I even decided to try the Windows approach. I used Slackware's package management tools and removed sendmail completely, and reinstalled it. Same result. Downloaded the latest sendmail sources, compiled it and installed it. Same result. I installed an earlier version of sendmail that doesn't split the smmsp and sm-mta. 8.11.7. Same result. Blew it away, reinstall latest sendmail from scratch. Same result.

Then I tried the real Windows approach. I backed up, formatted my system and reinstalled from scratch. Same result. What was going on? This was insane.

Eventually, I got so angry I sat down and checked every single thing, every single step in the path. I checked the logs of fetchmail, and everything it did. I watched sendmail as it did its thing. I checked the sendmail source for what caused the "lost input channel from IDENT" error. There's three or four causes for the error. My problem appeared to be coming after identd returned a valid result, and sendmail went to do something else but got an error, and it all got reported as if identd was the problem. So I went through the sendmail installation notes, and checked everything to do with my sendmail installation, and I found the problem. I don't know how it happened, I don't know how it survived a complete reinstall.

The Solution

My mail spool file had incorrect ownership. /var/spool/mail/hgriggs had group users and not group mail. Changing the group back to mail fixed the problem completely. So after sendmail did the ident and got back a correct answer, it went to open my mail spool file, got an open error because of ownership permission problems, and reported back as if it was still an IDENT problem. But that doesn't explain the long timeout. Does it retry many times? was it really identd trying to do things with the mail spool file? I'm not sure which one now, but I know how to fix the problem.

How did it get the wrong group ownership? I don't know.
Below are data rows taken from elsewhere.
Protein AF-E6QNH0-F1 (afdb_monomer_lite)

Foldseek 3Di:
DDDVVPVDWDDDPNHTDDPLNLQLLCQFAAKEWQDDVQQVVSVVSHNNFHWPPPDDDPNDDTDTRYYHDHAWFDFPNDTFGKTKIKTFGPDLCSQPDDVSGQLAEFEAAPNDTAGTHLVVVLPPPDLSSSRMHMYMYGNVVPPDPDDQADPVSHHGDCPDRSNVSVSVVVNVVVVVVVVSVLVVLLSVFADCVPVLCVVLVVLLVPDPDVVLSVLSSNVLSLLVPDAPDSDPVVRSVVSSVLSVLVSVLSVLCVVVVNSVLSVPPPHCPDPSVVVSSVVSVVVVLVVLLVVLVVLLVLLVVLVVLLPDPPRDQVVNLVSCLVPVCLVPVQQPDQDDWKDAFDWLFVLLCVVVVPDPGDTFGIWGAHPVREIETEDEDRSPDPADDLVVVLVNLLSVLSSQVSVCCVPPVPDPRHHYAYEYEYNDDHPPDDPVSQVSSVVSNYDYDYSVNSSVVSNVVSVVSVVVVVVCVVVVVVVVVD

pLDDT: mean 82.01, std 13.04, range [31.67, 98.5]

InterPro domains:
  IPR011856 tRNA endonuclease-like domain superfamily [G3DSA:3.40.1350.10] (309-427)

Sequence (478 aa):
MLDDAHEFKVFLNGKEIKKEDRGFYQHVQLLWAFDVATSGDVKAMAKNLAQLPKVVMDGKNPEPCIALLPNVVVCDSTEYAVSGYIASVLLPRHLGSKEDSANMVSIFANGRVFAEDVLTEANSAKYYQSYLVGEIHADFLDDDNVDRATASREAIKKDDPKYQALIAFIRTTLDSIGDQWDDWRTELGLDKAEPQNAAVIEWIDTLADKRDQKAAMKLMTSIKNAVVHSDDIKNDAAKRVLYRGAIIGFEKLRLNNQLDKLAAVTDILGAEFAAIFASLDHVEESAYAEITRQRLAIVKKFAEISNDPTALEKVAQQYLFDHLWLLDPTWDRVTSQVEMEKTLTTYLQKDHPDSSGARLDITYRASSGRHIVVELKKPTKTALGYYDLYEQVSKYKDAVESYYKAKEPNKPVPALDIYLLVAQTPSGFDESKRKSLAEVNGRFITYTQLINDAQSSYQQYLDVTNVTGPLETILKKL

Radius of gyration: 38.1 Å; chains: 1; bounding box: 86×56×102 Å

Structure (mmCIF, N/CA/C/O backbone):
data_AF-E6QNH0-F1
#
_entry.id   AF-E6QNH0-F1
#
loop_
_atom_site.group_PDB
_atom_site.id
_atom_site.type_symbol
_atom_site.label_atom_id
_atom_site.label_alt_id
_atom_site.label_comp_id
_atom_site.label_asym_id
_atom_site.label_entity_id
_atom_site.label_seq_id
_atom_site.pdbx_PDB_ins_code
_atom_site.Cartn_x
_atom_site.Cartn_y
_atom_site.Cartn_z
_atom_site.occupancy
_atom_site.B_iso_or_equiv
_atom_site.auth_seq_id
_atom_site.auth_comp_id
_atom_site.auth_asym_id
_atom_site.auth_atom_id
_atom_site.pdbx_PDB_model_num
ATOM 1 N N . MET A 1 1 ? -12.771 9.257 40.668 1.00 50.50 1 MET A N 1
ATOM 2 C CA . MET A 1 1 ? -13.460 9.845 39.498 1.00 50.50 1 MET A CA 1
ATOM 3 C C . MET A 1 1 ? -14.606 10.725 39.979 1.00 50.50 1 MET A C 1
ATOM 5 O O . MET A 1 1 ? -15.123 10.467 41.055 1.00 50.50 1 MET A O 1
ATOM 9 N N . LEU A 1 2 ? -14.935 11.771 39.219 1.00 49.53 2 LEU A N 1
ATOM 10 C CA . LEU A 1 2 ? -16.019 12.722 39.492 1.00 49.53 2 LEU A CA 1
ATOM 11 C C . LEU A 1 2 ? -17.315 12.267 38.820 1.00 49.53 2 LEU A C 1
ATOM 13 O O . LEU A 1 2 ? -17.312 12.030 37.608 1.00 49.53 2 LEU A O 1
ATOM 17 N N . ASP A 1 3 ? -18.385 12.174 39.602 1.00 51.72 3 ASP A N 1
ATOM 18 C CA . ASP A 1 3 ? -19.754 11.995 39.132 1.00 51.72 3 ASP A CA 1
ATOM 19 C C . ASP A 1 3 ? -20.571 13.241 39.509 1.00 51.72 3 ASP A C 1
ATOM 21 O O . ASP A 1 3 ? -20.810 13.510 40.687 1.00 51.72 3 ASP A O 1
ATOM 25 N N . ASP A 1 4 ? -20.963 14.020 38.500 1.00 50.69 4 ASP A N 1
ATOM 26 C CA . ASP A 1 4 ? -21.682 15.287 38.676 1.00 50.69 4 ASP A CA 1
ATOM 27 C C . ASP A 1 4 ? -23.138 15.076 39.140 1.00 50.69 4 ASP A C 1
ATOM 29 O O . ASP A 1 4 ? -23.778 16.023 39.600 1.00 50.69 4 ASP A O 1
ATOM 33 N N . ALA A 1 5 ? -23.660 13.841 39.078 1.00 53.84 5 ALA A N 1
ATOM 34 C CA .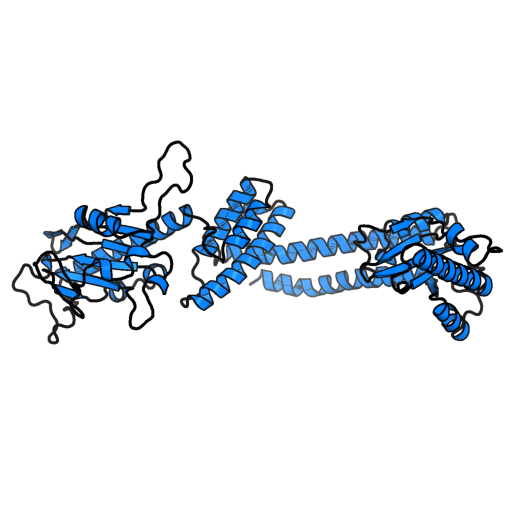 ALA A 1 5 ? -25.027 13.513 39.488 1.00 53.84 5 ALA A CA 1
ATOM 35 C C . ALA A 1 5 ? -25.277 13.665 41.004 1.00 53.84 5 ALA A C 1
ATOM 37 O O . ALA A 1 5 ? -26.428 13.744 41.429 1.00 53.84 5 ALA A O 1
ATOM 38 N N . HIS A 1 6 ? -24.216 13.753 41.816 1.00 55.44 6 HIS A N 1
ATOM 39 C CA . HIS A 1 6 ? -24.288 13.755 43.283 1.00 55.44 6 HIS A CA 1
ATOM 40 C C . HIS A 1 6 ? -23.705 15.027 43.946 1.00 55.44 6 HIS A C 1
ATOM 42 O O . HIS A 1 6 ? -23.313 14.986 45.111 1.00 55.44 6 HIS A O 1
ATOM 48 N N . GLU A 1 7 ? -23.611 16.155 43.223 1.00 59.75 7 GLU A N 1
ATOM 49 C CA . GLU A 1 7 ? -23.029 17.440 43.693 1.00 59.75 7 GLU A CA 1
ATOM 50 C C . GLU A 1 7 ? -21.580 17.351 44.234 1.00 59.75 7 GLU A C 1
ATOM 52 O O . GLU A 1 7 ? -21.080 18.266 44.897 1.00 59.75 7 GLU A O 1
ATOM 57 N N . PHE A 1 8 ? -20.860 16.268 43.936 1.00 65.50 8 PHE A N 1
ATOM 58 C CA . PHE A 1 8 ? -19.492 16.063 44.395 1.00 65.50 8 PHE A CA 1
ATOM 59 C C . PHE A 1 8 ? -18.494 16.805 43.498 1.00 65.50 8 PHE A C 1
ATOM 61 O O . PHE A 1 8 ? -18.337 16.484 42.324 1.00 65.50 8 PHE A O 1
ATOM 68 N N . LYS A 1 9 ? -17.783 17.789 44.063 1.00 75.31 9 LYS A N 1
ATOM 69 C CA . LYS A 1 9 ? -16.820 18.633 43.338 1.00 75.31 9 LYS A CA 1
ATOM 70 C C . LYS A 1 9 ? -15.404 18.435 43.856 1.00 75.31 9 LYS A C 1
ATOM 72 O O . LYS A 1 9 ? -15.149 18.542 45.054 1.00 75.31 9 LYS A O 1
ATOM 77 N N . VAL A 1 10 ? -14.466 18.218 42.942 1.00 76.25 10 VAL A N 1
ATOM 78 C CA . VAL A 1 10 ? -13.033 18.094 43.237 1.00 76.25 10 VAL A CA 1
ATOM 79 C C . VAL A 1 10 ? -12.329 19.312 42.669 1.00 76.25 10 VAL A C 1
ATOM 81 O O . VAL A 1 10 ? -12.516 19.663 41.508 1.00 76.25 10 VAL A O 1
ATOM 84 N N . PHE A 1 11 ? -11.494 19.943 43.489 1.00 84.06 11 PHE A N 1
ATOM 85 C CA . PHE A 1 11 ? -10.680 21.081 43.087 1.00 84.06 11 PHE A CA 1
ATOM 86 C C . PHE A 1 11 ? -9.204 20.698 43.141 1.00 84.06 11 PHE A C 1
ATOM 88 O O . PHE A 1 11 ? -8.726 20.217 44.167 1.00 84.06 11 PHE A O 1
ATOM 95 N N . LEU A 1 12 ? -8.468 20.961 42.064 1.00 79.38 12 LEU A N 1
ATOM 96 C CA . LEU A 1 12 ? -7.013 20.849 42.022 1.00 79.38 12 LEU A CA 1
ATOM 97 C C . LEU A 1 12 ? -6.426 22.241 41.793 1.00 79.38 12 LEU A C 1
ATOM 99 O O . LEU A 1 12 ? -6.750 22.904 40.809 1.00 79.38 12 LEU A O 1
ATOM 103 N N . ASN A 1 13 ? -5.587 22.709 42.721 1.00 86.88 13 ASN A N 1
ATOM 104 C CA . ASN A 1 13 ? -4.996 24.056 42.691 1.00 86.88 13 ASN A CA 1
ATOM 105 C C . ASN A 1 13 ? -6.034 25.187 42.510 1.00 86.88 13 ASN A C 1
ATOM 107 O O . ASN A 1 13 ? -5.782 26.172 41.821 1.00 86.88 13 ASN A O 1
ATOM 111 N N . GLY A 1 14 ? -7.219 25.035 43.111 1.00 85.12 14 GLY A N 1
ATOM 112 C CA . GLY A 1 14 ? -8.305 26.020 43.040 1.00 85.12 14 GLY A CA 1
ATOM 113 C C . GLY A 1 14 ? -9.150 25.974 41.761 1.00 85.12 14 GLY A C 1
ATOM 114 O O . GLY A 1 14 ? -10.107 26.739 41.656 1.00 85.12 14 GLY A O 1
ATOM 115 N N . LYS A 1 15 ? -8.854 25.075 40.813 1.00 85.62 15 LYS A N 1
ATOM 116 C CA . LYS A 1 15 ? -9.689 24.826 39.630 1.00 85.62 15 LYS A CA 1
ATOM 117 C C . LYS A 1 15 ? -10.559 23.588 39.862 1.00 85.62 15 LYS A C 1
ATOM 119 O O . LYS A 1 15 ? -10.036 22.541 40.235 1.00 85.62 15 LYS A O 1
ATOM 124 N N . GLU A 1 16 ? -11.867 23.716 39.649 1.00 86.62 16 GLU A N 1
ATOM 125 C CA . GLU A 1 16 ? -12.795 22.575 39.609 1.00 86.62 16 GLU A CA 1
ATOM 126 C C . GLU A 1 16 ? -12.370 21.641 38.471 1.00 86.62 16 GLU A C 1
ATOM 128 O O . GLU A 1 16 ? -12.198 22.097 37.337 1.00 86.62 16 GLU A O 1
ATOM 133 N N . ILE A 1 17 ? -12.160 20.365 38.783 1.00 81.38 17 ILE A N 1
ATOM 134 C CA . ILE A 1 17 ? -11.973 19.321 37.779 1.00 81.38 17 ILE A CA 1
ATOM 135 C C . ILE A 1 17 ? -13.361 18.864 37.343 1.00 81.38 17 ILE A C 1
ATOM 137 O O . ILE A 1 17 ? -14.203 18.550 38.183 1.00 81.38 17 ILE A O 1
ATOM 141 N N . LYS A 1 18 ? -13.587 18.824 36.032 1.00 82.69 18 LYS A N 1
ATOM 142 C CA . LYS A 1 18 ? -14.830 18.373 35.396 1.00 82.69 18 LYS A CA 1
ATOM 143 C C . LYS A 1 18 ? -14.597 17.099 34.595 1.00 82.69 18 LYS A C 1
ATOM 145 O O . LYS A 1 18 ? -13.455 16.753 34.285 1.00 82.69 18 LYS A O 1
ATOM 150 N N . LYS A 1 19 ? -15.675 16.424 34.176 1.00 77.69 19 LYS A N 1
ATOM 151 C CA . LYS A 1 19 ? -15.580 15.295 33.229 1.00 77.69 19 LYS A CA 1
ATOM 152 C C . LYS A 1 19 ? -14.801 15.682 31.962 1.00 77.69 19 LYS A C 1
ATOM 154 O O . LYS A 1 19 ? -13.939 14.929 31.524 1.00 77.69 19 LYS A O 1
ATOM 159 N N . GLU A 1 20 ? -15.013 16.891 31.452 1.00 79.25 20 GLU A N 1
ATOM 160 C CA . GLU A 1 20 ? -14.323 17.461 30.283 1.00 79.25 20 GLU A CA 1
ATOM 161 C C . GLU A 1 20 ? -12.786 17.486 30.412 1.00 79.25 20 GLU A C 1
ATOM 163 O O . GLU A 1 20 ? -12.082 17.403 29.403 1.00 79.25 20 GLU A O 1
ATOM 168 N N . ASP A 1 21 ? -12.244 17.557 31.636 1.00 81.88 21 ASP A N 1
ATOM 169 C CA . ASP A 1 21 ? -10.797 17.606 31.880 1.00 81.88 21 ASP A CA 1
ATOM 170 C C . ASP A 1 21 ? -10.109 16.229 31.711 1.00 81.88 21 ASP A C 1
ATOM 172 O O . ASP A 1 21 ? -8.882 16.163 31.752 1.00 81.88 21 ASP A O 1
ATOM 176 N N . ARG A 1 22 ? -10.847 15.127 31.458 1.00 79.50 22 ARG A N 1
ATOM 177 C CA . ARG A 1 22 ? -10.273 13.775 31.235 1.00 79.50 22 ARG A CA 1
ATOM 178 C C . ARG A 1 22 ? -9.406 13.652 29.963 1.00 79.50 22 ARG A C 1
ATOM 180 O O . ARG A 1 22 ? -8.813 12.606 29.724 1.00 79.50 22 ARG A O 1
ATOM 187 N N . GLY A 1 23 ? -9.319 14.696 29.134 1.00 84.19 23 GLY A N 1
ATOM 188 C CA . GLY A 1 23 ? -8.339 14.837 28.044 1.00 84.19 23 GLY A CA 1
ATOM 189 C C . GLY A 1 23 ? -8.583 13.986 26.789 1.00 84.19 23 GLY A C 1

More importantly, how did it get the wrong group ownership after a full reinstall of Slackware? Again, I don't know. But it did. And that's what caused me all the grief. Setting correct group ownership solved the entire problem immediately.

A long time ago, I read in Æleen Frisch's book Essential System Administration that 99% of Unix problems are permission problems. Which includes ownership problems. Maybe I mis-remember the percentage value, but over the years that saying has proved itself again and again. Permissions and ownership prove to be the source of many of my problems. Maybe one day I'll stop causing them. But every time I find one problem and fix it, I gain a lot more knowledge. Tracking this error down gave me a lot of knowledge that I am grateful for. It makes it easier to track down other problems.